If you weren't using this library, you could achieve something similar with,
e.g.,

    
    
      someImmutableSet = Collections.unmodifiableSet(new HashSet<E>(someSet));
    

I think this library really is about making immutable objects accessible,
i.e., taking away the boiler plate. Hand-writing immutable (and potentially
mutable) implementations on top of interfaces for a whole set of DTOs is super
annoying.

------
unclebucknasty
One of the most frequently trumpeted cases for immutability is WRT thread
safety. Is it me, or does this need come up rarely in practice _relative to
the forcefulness of arguments to make everything immutable_? I get that it
depends on your project, etc. But, I'm talking overall.

There are other benefits to immutability, to be sure, but I appear to be the
rare voice that finds the dictum to "make everything immutable" to be
overstated. And, we seem to ignore the code bloat that comes along with it--
builders and the like, as well as performance implications.

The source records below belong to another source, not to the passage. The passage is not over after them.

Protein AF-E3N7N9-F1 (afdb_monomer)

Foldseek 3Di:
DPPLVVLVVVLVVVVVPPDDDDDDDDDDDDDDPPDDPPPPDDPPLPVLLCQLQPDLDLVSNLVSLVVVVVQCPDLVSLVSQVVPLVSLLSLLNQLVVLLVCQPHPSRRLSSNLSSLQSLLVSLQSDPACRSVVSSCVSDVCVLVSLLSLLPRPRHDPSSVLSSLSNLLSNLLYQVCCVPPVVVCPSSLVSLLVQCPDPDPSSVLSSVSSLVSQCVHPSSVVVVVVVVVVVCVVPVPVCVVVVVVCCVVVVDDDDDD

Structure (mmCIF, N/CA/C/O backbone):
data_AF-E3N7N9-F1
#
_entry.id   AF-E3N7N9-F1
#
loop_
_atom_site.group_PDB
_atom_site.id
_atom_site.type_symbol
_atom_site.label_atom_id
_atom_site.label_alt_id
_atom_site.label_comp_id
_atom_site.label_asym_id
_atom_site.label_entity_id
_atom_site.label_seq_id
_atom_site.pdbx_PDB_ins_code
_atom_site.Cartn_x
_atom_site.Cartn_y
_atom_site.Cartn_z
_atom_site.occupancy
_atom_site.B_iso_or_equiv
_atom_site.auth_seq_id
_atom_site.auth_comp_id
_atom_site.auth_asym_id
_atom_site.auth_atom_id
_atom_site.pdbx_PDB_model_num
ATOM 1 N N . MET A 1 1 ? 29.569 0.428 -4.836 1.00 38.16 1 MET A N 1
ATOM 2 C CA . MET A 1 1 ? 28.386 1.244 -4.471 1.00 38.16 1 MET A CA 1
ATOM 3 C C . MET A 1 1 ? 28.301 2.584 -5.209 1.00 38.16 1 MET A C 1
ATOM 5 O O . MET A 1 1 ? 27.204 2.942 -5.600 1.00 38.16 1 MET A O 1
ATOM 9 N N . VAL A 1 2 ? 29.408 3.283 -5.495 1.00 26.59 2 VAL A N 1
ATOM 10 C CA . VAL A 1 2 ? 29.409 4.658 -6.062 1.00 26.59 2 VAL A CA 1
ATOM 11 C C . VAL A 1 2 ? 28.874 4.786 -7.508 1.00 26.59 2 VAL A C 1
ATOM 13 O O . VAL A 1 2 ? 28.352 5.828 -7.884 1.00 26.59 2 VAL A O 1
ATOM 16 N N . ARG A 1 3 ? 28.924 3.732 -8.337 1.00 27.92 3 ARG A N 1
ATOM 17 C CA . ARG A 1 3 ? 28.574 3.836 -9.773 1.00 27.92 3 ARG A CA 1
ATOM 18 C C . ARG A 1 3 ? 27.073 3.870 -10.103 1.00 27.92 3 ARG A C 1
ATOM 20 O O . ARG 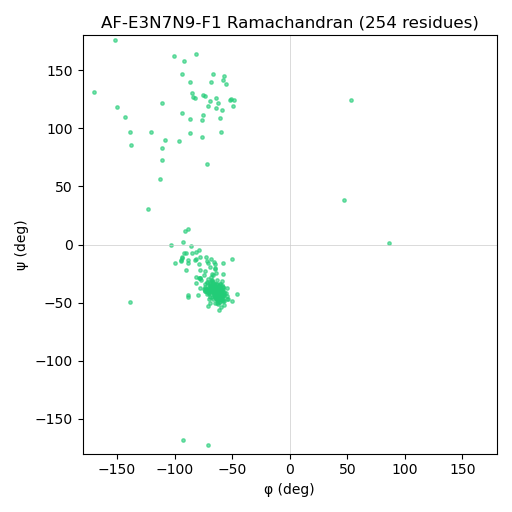A 1 3 ? 26.728 4.365 -11.166 1.00 27.92 3 ARG A O 1
ATOM 27 N N . ILE A 1 4 ? 26.187 3.383 -9.226 1.00 36.34 4 ILE A N 1
ATOM 28 C CA . ILE A 1 4 ? 24.732 3.346 -9.500 1.00 36.34 4 ILE A CA 1
ATOM 29 C C . ILE A 1 4 ? 24.097 4.733 -9.296 1.00 36.34 4 ILE A C 1
ATOM 31 O O . ILE A 1 4 ? 23.283 5.157 -10.113 1.00 36.34 4 ILE A O 1
ATOM 35 N N . GLN A 1 5 ? 24.547 5.487 -8.285 1.00 30.91 5 GLN A N 1
ATOM 36 C CA . GLN A 1 5 ? 24.083 6.859 -8.036 1.00 30.91 5 GLN A CA 1
ATOM 37 C C . GLN A 1 5 ? 24.421 7.822 -9.185 1.00 30.91 5 GLN A C 1
ATOM 39 O O . GLN A 1 5 ? 23.587 8.641 -9.566 1.00 30.91 5 GLN A O 1
ATOM 44 N N . TRP A 1 6 ? 25.610 7.695 -9.785 1.00 27.19 6 TRP A N 1
ATOM 45 C CA . TRP A 1 6 ? 26.046 8.575 -10.877 1.00 27.19 6 TRP A CA 1
ATOM 46 C C . TRP A 1 6 ? 25.243 8.375 -12.169 1.00 27.19 6 TRP A C 1
ATOM 48 O O . TRP A 1 6 ? 24.934 9.341 -12.862 1.00 27.19 6 TRP A O 1
ATOM 58 N N . THR A 1 7 ? 24.843 7.141 -12.486 1.00 34.12 7 THR A N 1
ATOM 59 C CA . THR A 1 7 ? 24.075 6.860 -13.710 1.00 34.12 7 THR A CA 1
ATOM 60 C C . THR A 1 7 ? 22.633 7.370 -13.624 1.00 34.12 7 THR A C 1
ATOM 62 O O . THR A 1 7 ? 22.087 7.815 -14.629 1.00 34.12 7 THR A O 1
ATOM 65 N N . ILE A 1 8 ? 22.027 7.377 -12.432 1.00 38.19 8 ILE A N 1
ATOM 66 C CA . ILE A 1 8 ? 20.667 7.905 -12.226 1.00 38.19 8 ILE A CA 1
ATOM 67 C C . ILE A 1 8 ? 20.658 9.443 -12.294 1.00 38.19 8 ILE A C 1
ATOM 69 O O . ILE A 1 8 ? 19.751 10.025 -12.890 1.00 38.19 8 ILE A O 1
ATOM 73 N N . HIS A 1 9 ? 21.693 10.104 -11.762 1.00 31.31 9 HIS A N 1
ATOM 74 C CA . HIS A 1 9 ? 21.796 11.568 -11.767 1.00 31.31 9 HIS A CA 1
ATOM 75 C C . HIS A 1 9 ? 21.955 12.154 -13.186 1.00 31.31 9 HIS A C 1
ATOM 77 O O . HIS A 1 9 ? 21.334 13.164 -13.515 1.00 31.31 9 HIS A O 1
ATOM 83 N N . ILE A 1 10 ? 22.710 11.478 -14.062 1.00 35.50 10 ILE A N 1
ATOM 84 C CA . ILE A 1 10 ? 22.935 11.914 -15.454 1.00 35.50 10 ILE A CA 1
ATOM 85 C C . ILE A 1 10 ? 21.660 11.795 -16.313 1.00 35.50 10 ILE A C 1
ATOM 87 O O . ILE A 1 10 ? 21.418 12.628 -17.183 1.00 35.50 10 ILE A O 1
ATOM 91 N N . ILE A 1 11 ? 20.798 10.807 -16.050 1.00 37.81 11 ILE A N 1
ATOM 92 C CA . ILE A 1 11 ? 19.574 10.583 -16.843 1.00 37.81 11 ILE A CA 1
ATOM 93 C C . ILE A 1 11 ? 18.453 11.575 -16.471 1.00 37.81 11 ILE A C 1
ATOM 95 O O . ILE A 1 11 ? 17.647 11.954 -17.324 1.00 37.81 11 ILE A O 1
ATOM 99 N N . LEU A 1 12 ? 18.425 12.056 -15.222 1.00 36.09 12 LEU A N 1
ATOM 100 C CA . LEU A 1 12 ? 17.475 13.083 -14.774 1.00 36.09 12 LEU A CA 1
ATOM 101 C C . LEU A 1 12 ? 17.796 14.473 -15.344 1.00 36.09 12 LEU A C 1
ATOM 103 O O . LEU A 1 12 ? 16.881 15.171 -15.771 1.00 36.09 12 LEU A O 1
ATOM 107 N N . GLN A 1 13 ? 19.077 14.842 -15.442 1.00 31.97 13 GLN A N 1
ATOM 108 C CA . GLN A 1 13 ? 19.509 16.104 -16.066 1.00 31.97 13 GLN A CA 1
ATOM 109 C C . GLN A 1 13 ? 19.124 16.177 -17.556 1.00 31.97 13 GLN A C 1
ATOM 111 O O . GLN A 1 13 ? 18.659 17.213 -18.024 1.00 31.97 13 GLN A O 1
ATOM 116 N N . ALA A 1 14 ? 19.206 15.058 -18.285 1.00 30.23 14 ALA A N 1
ATOM 117 C CA . ALA A 1 14 ? 18.846 14.999 -19.706 1.00 30.23 14 ALA A CA 1
ATOM 118 C C . ALA A 1 14 ? 17.330 15.100 -19.986 1.00 30.23 14 ALA A C 1
ATOM 120 O O . ALA A 1 14 ? 16.932 15.329 -21.125 1.00 30.23 14 ALA A O 1
ATOM 121 N N . SER A 1 15 ? 16.477 14.933 -18.968 1.00 34.47 15 SER A N 1
ATOM 122 C CA . SER A 1 15 ? 15.015 15.030 -19.120 1.00 34.47 15 SER A CA 1
ATOM 123 C C . SER A 1 15 ? 14.463 16.425 -18.803 1.00 34.47 15 SER A C 1
ATOM 125 O O . SER A 1 15 ? 13.323 16.715 -19.152 1.00 34.47 15 SER A O 1
ATOM 127 N N . ILE A 1 16 ? 15.257 17.291 -18.160 1.00 37.00 16 ILE A N 1
ATOM 128 C CA . ILE A 1 16 ? 14.844 18.646 -17.753 1.00 37.00 16 ILE A CA 1
ATOM 129 C C . ILE A 1 16 ? 15.110 19.682 -18.866 1.00 37.00 16 ILE A C 1
ATOM 131 O O . ILE A 1 16 ? 14.523 20.758 -18.858 1.00 37.00 16 ILE A O 1
ATOM 135 N N . THR A 1 17 ? 15.925 19.367 -19.876 1.00 30.64 17 THR A N 1
ATOM 136 C CA . THR A 1 17 ? 16.370 20.339 -20.895 1.00 30.64 17 THR A CA 1
ATOM 137 C C . THR A 1 17 ? 15.525 20.424 -22.171 1.00 30.64 17 THR A C 1
ATOM 139 O O . THR A 1 17 ? 15.835 21.242 -23.031 1.00 30.64 17 THR A O 1
ATOM 142 N N . ASN A 1 18 ? 14.424 19.676 -22.303 1.00 32.16 18 ASN A N 1
ATOM 143 C CA . ASN A 1 18 ? 13.549 19.755 -23.483 1.00 32.16 18 ASN A CA 1
ATOM 144 C C . ASN A 1 18 ? 12.179 20.372 -23.168 1.00 32.16 18 ASN A C 1
ATOM 146 O O . ASN A 1 18 ? 11.155 19.695 -23.185 1.00 32.16 18 ASN A O 1
ATOM 150 N N . THR A 1 19 ? 12.152 21.688 -22.949 1.00 32.88 19 THR A N 1
ATOM 151 C CA . THR A 1 19 ? 10.934 22.502 -23.110 1.00 32.88 19 THR A CA 1
ATOM 152 C C . THR A 1 19 ? 11.267 23.818 -23.808 1.00 32.88 19 THR A C 1
ATOM 154 O O . THR A 1 19 ? 11.497 24.835 -23.162 1.00 32.88 19 THR A O 1
ATOM 157 N N . MET A 1 20 ? 11.279 23.791 -25.141 1.00 33.06 20 MET A N 1
ATOM 158 C CA . MET A 1 20 ? 11.225 24.969 -26.013 1.00 33.06 20 MET A CA 1
ATOM 159 C C . MET A 1 20 ? 10.286 24.652 -27.186 1.00 33.06 20 MET A C 1
ATOM 161 O O . MET A 1 20 ? 10.696 24.017 -28.151 1.00 33.06 20 MET A O 1
ATOM 165 N N . SER A 1 21 ? 9.022 25.074 -27.090 1.00 30.09 21 SER A N 1
ATOM 166 C CA . SER A 1 21 ? 8.135 25.344 -28.238 1.00 30.09 21 SER A CA 1
ATOM 167 C C . SER A 1 21 ? 6.857 26.042 -27.750 1.00 30.09 21 SER A C 1
ATOM 169 O O . SER A 1 21 ? 6.265 25.609 -26.764 1.00 30.09 21 SER A O 1
ATOM 171 N N . GLY A 1 22 ? 6.491 27.140 -28.419 1.00 31.59 22 GLY A N 1
ATOM 172 C CA . GLY A 1 22 ? 5.600 28.214 -27.955 1.00 31.59 22 GLY A CA 1
ATOM 173 C C . GLY A 1 22 ? 4.094 27.912 -27.825 1.00 31.59 22 GLY A C 1
ATOM 174 O O . GLY A 1 22 ? 3.660 26.767 -27.948 1.00 31.59 22 GLY A O 1
ATOM 175 N N . PRO A 1 23 ? 3.281 28.951 -27.542 1.00 32.31 23 PRO A N 1
ATOM 176 C CA . PRO A 1 23 ? 1.892 28.790 -27.120 1.00 32.31 23 PRO A CA 1
ATOM 177 C C . PRO A 1 23 ? 0.923 28.680 -28.313 1.00 32.31 23 PRO A C 1
ATOM 179 O O . PRO A 1 23 ? 1.046 29.455 -29.263 1.00 32.31 23 PRO A O 1
ATOM 182 N N . PRO A 1 24 ? -0.097 27.799 -28.270 1.00 35.06 24 PRO A N 1
ATOM 183 C CA . PRO A 1 24 ? -1.229 27.866 -29.190 1.00 35.06 24 PRO A CA 1
ATOM 184 C C . PRO A 1 24 ? -2.390 28.717 -28.610 1.00 35.06 24 PRO A C 1
ATOM 186 O O . PRO A 1 24 ? -2.463 28.923 -27.397 1.00 35.06 24 PRO A O 1
ATOM 189 N N . PRO A 1 25 ? -3.294 29.250 -29.461 1.00 36.12 25 PRO A N 1
ATOM 190 C CA . PRO A 1 25 ? -4.158 30.396 -29.149 1.00 36.12 25 PRO A CA 1
ATOM 191 C C . PRO A 1 25 ? -5.423 30.033 -28.339 1.00 36.12 25 PRO A C 1
ATOM 193 O O . PRO A 1 25 ? -5.830 28.868 -28.303 1.00 36.12 25 PRO A O 1
ATOM 196 N N . PRO A 1 26 ? -6.106 31.023 -27.720 1.00 40.41 26 PRO A N 1
ATOM 197 C CA . PRO A 1 26 ? -7.219 30.771 -26.811 1.00 40.41 26 PRO A CA 1
ATOM 198 C C . PRO A 1 26 ? -8.534 30.543 -27.571 1.00 40.41 26 PRO A C 1
ATOM 200 O O . PRO A 1 26 ? -8.982 31.401 -28.333 1.00 40.41 26 PRO A O 1
ATOM 203 N N . LYS A 1 27 ? -9.221 29.423 -27.308 1.00 35.97 27 LYS A N 1
ATOM 204 C CA . LYS A 1 27 ? -10.626 29.226 -27.710 1.00 35.97 27 LYS A CA 1
ATOM 205 C C . LYS A 1 27 ? -11.549 29.218 -26.490 1.00 35.97 27 LYS A C 1
ATOM 207 O O . LYS A 1 27 ? -11.397 28.424 -25.567 1.00 35.97 27 LYS A O 1
ATOM 212 N N . LYS A 1 28 ? -12.513 30.145 -26.513 1.00 35.34 28 LYS A N 1
ATOM 213 C CA . LYS A 1 28 ? -13.577 30.362 -25.523 1.00 35.34 28 LYS A CA 1
ATOM 214 C C . LYS A 1 28 ? -14.607 29.217 -25.489 1.00 35.34 28 LYS A C 1
ATOM 216 O O . LYS A 1 28 ? -15.097 28.804 -26.532 1.00 35.34 28 LYS A O 1
ATOM 221 N N . ARG A 1 29 ? -15.007 28.888 -24.250 1.00 39.25 29 ARG A N 1
ATOM 222 C CA . ARG A 1 29 ? -16.318 28.431 -23.721 1.00 39.25 29 ARG A CA 1
ATOM 223 C C . ARG A 1 29 ? -17.036 27.226 -24.355 1.00 39.25 29 ARG A C 1
ATOM 225 O O . ARG A 1 29 ? -17.584 27.321 -25.444 1.00 39.25 29 ARG A O 1
ATOM 232 N N . LYS A 1 30 ? -17.341 26.249 -23.490 1.00 30.14 30 LYS A N 1
ATOM 233 C CA . LYS A 1 30 ? -18.732 25.925 -23.114 1.00 30.14 30 LYS A CA 1
ATOM 234 C C . LYS A 1 30 ? -18.772 25.368 -21.685 1.00 30.14 30 LYS A C 1
ATOM 236 O O . LYS A 1 30 ? -18.163 24.345 -21.400 1.00 30.14 30 LYS A O 1
ATOM 241 N N . ASN A 1 31 ? -19.477 26.077 -20.801 1.00 41.16 31 ASN A N 1
ATOM 242 C CA . ASN A 1 31 ? -19.892 25.563 -19.500 1.00 41.16 31 ASN A CA 1
ATOM 243 C C . ASN A 1 31 ? -20.848 24.392 -19.743 1.00 41.16 31 ASN A C 1
ATOM 245 O O . ASN A 1 31 ? -21.930 24.596 -20.288 1.00 41.16 31 ASN A O 1
ATOM 249 N N . ALA A 1 32 ? -20.463 23.200 -19.307 1.00 31.59 32 ALA A N 1
ATOM 250 C CA . ALA A 1 32 ? -21.400 22.145 -18.969 1.00 31.59 32 ALA A CA 1
ATOM 251 C C . ALA A 1 32 ? -21.150 21.824 -17.497 1.00 31.59 32 ALA A C 1
ATOM 253 O O . ALA A 1 32 ? -20.196 21.139 -17.142 1.00 31.59 32 ALA A O 1
ATOM 254 N N . SER A 1 33 ? -21.977 22.428 -16.646 1.00 42.16 33 SER A N 1
ATOM 255 C CA . SER A 1 33 ? -22.181 21.971 -15.280 1.00 42.16 33 SER A CA 1
ATOM 256 C C . SER A 1 33 ? -22.717 20.543 -15.364 1.00 42.16 33 SER A C 1
ATOM 258 O O . SER A 1 33 ? -23.899 20.333 -15.621 1.00 42.16 33 SER A O 1
ATOM 260 N N . SER A 1 34 ? -21.840 19.554 -15.228 1.00 36.66 34 SER A N 1
ATOM 261 C CA . SER A 1 34 ? -22.239 18.230 -14.769 1.00 36.66 34 SER A CA 1
ATOM 262 C C . SER A 1 34 ? -21.960 18.220 -13.276 1.00 36.66 34 SER A C 1
ATOM 264 O O . SER A 1 34 ? -20.839 17.924 -12.855 1.00 36.66 34 SER A O 1
ATOM 266 N N . GLY A 1 35 ? -22.956 18.644 -12.495 1.00 34.56 35 GLY A N 1
ATOM 267 C CA . GLY A 1 35 ? -22.943 18.459 -11.053 1.00 34.56 35 GLY A CA 1
ATOM 268 C C . GLY A 1 35 ? -22.617 17.000 -10.764 1.00 34.56 35 GLY A C 1
ATOM 269 O O . GLY A 1 35 ? -23.315 16.097 -11.230 1.00 34.56 35 GLY A O 1
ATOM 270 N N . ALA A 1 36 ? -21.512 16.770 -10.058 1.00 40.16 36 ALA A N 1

Of course we solve the challenges that mutability can introduce by lopping it
off altogether, but at what cost? It's really not too far from solving
problems that object misuse can introduce by getting rid of objects.

Replace all setters with builders, annotations, etc. Do not ever change an
object's state. Ever! Run this Mutability Detector on your code to ensure you
are not allowing something to be mutable. At all costs, kill those language
features that allow object state to be changed!

At what point have we jumped the shark?

Maybe others believe in moderation as do I, and I just happen to be reading
more of the forceful champions of immutability lately. But, they seem pretty
loud and I have learned that edicts to never or always do something warrant
great suspicion.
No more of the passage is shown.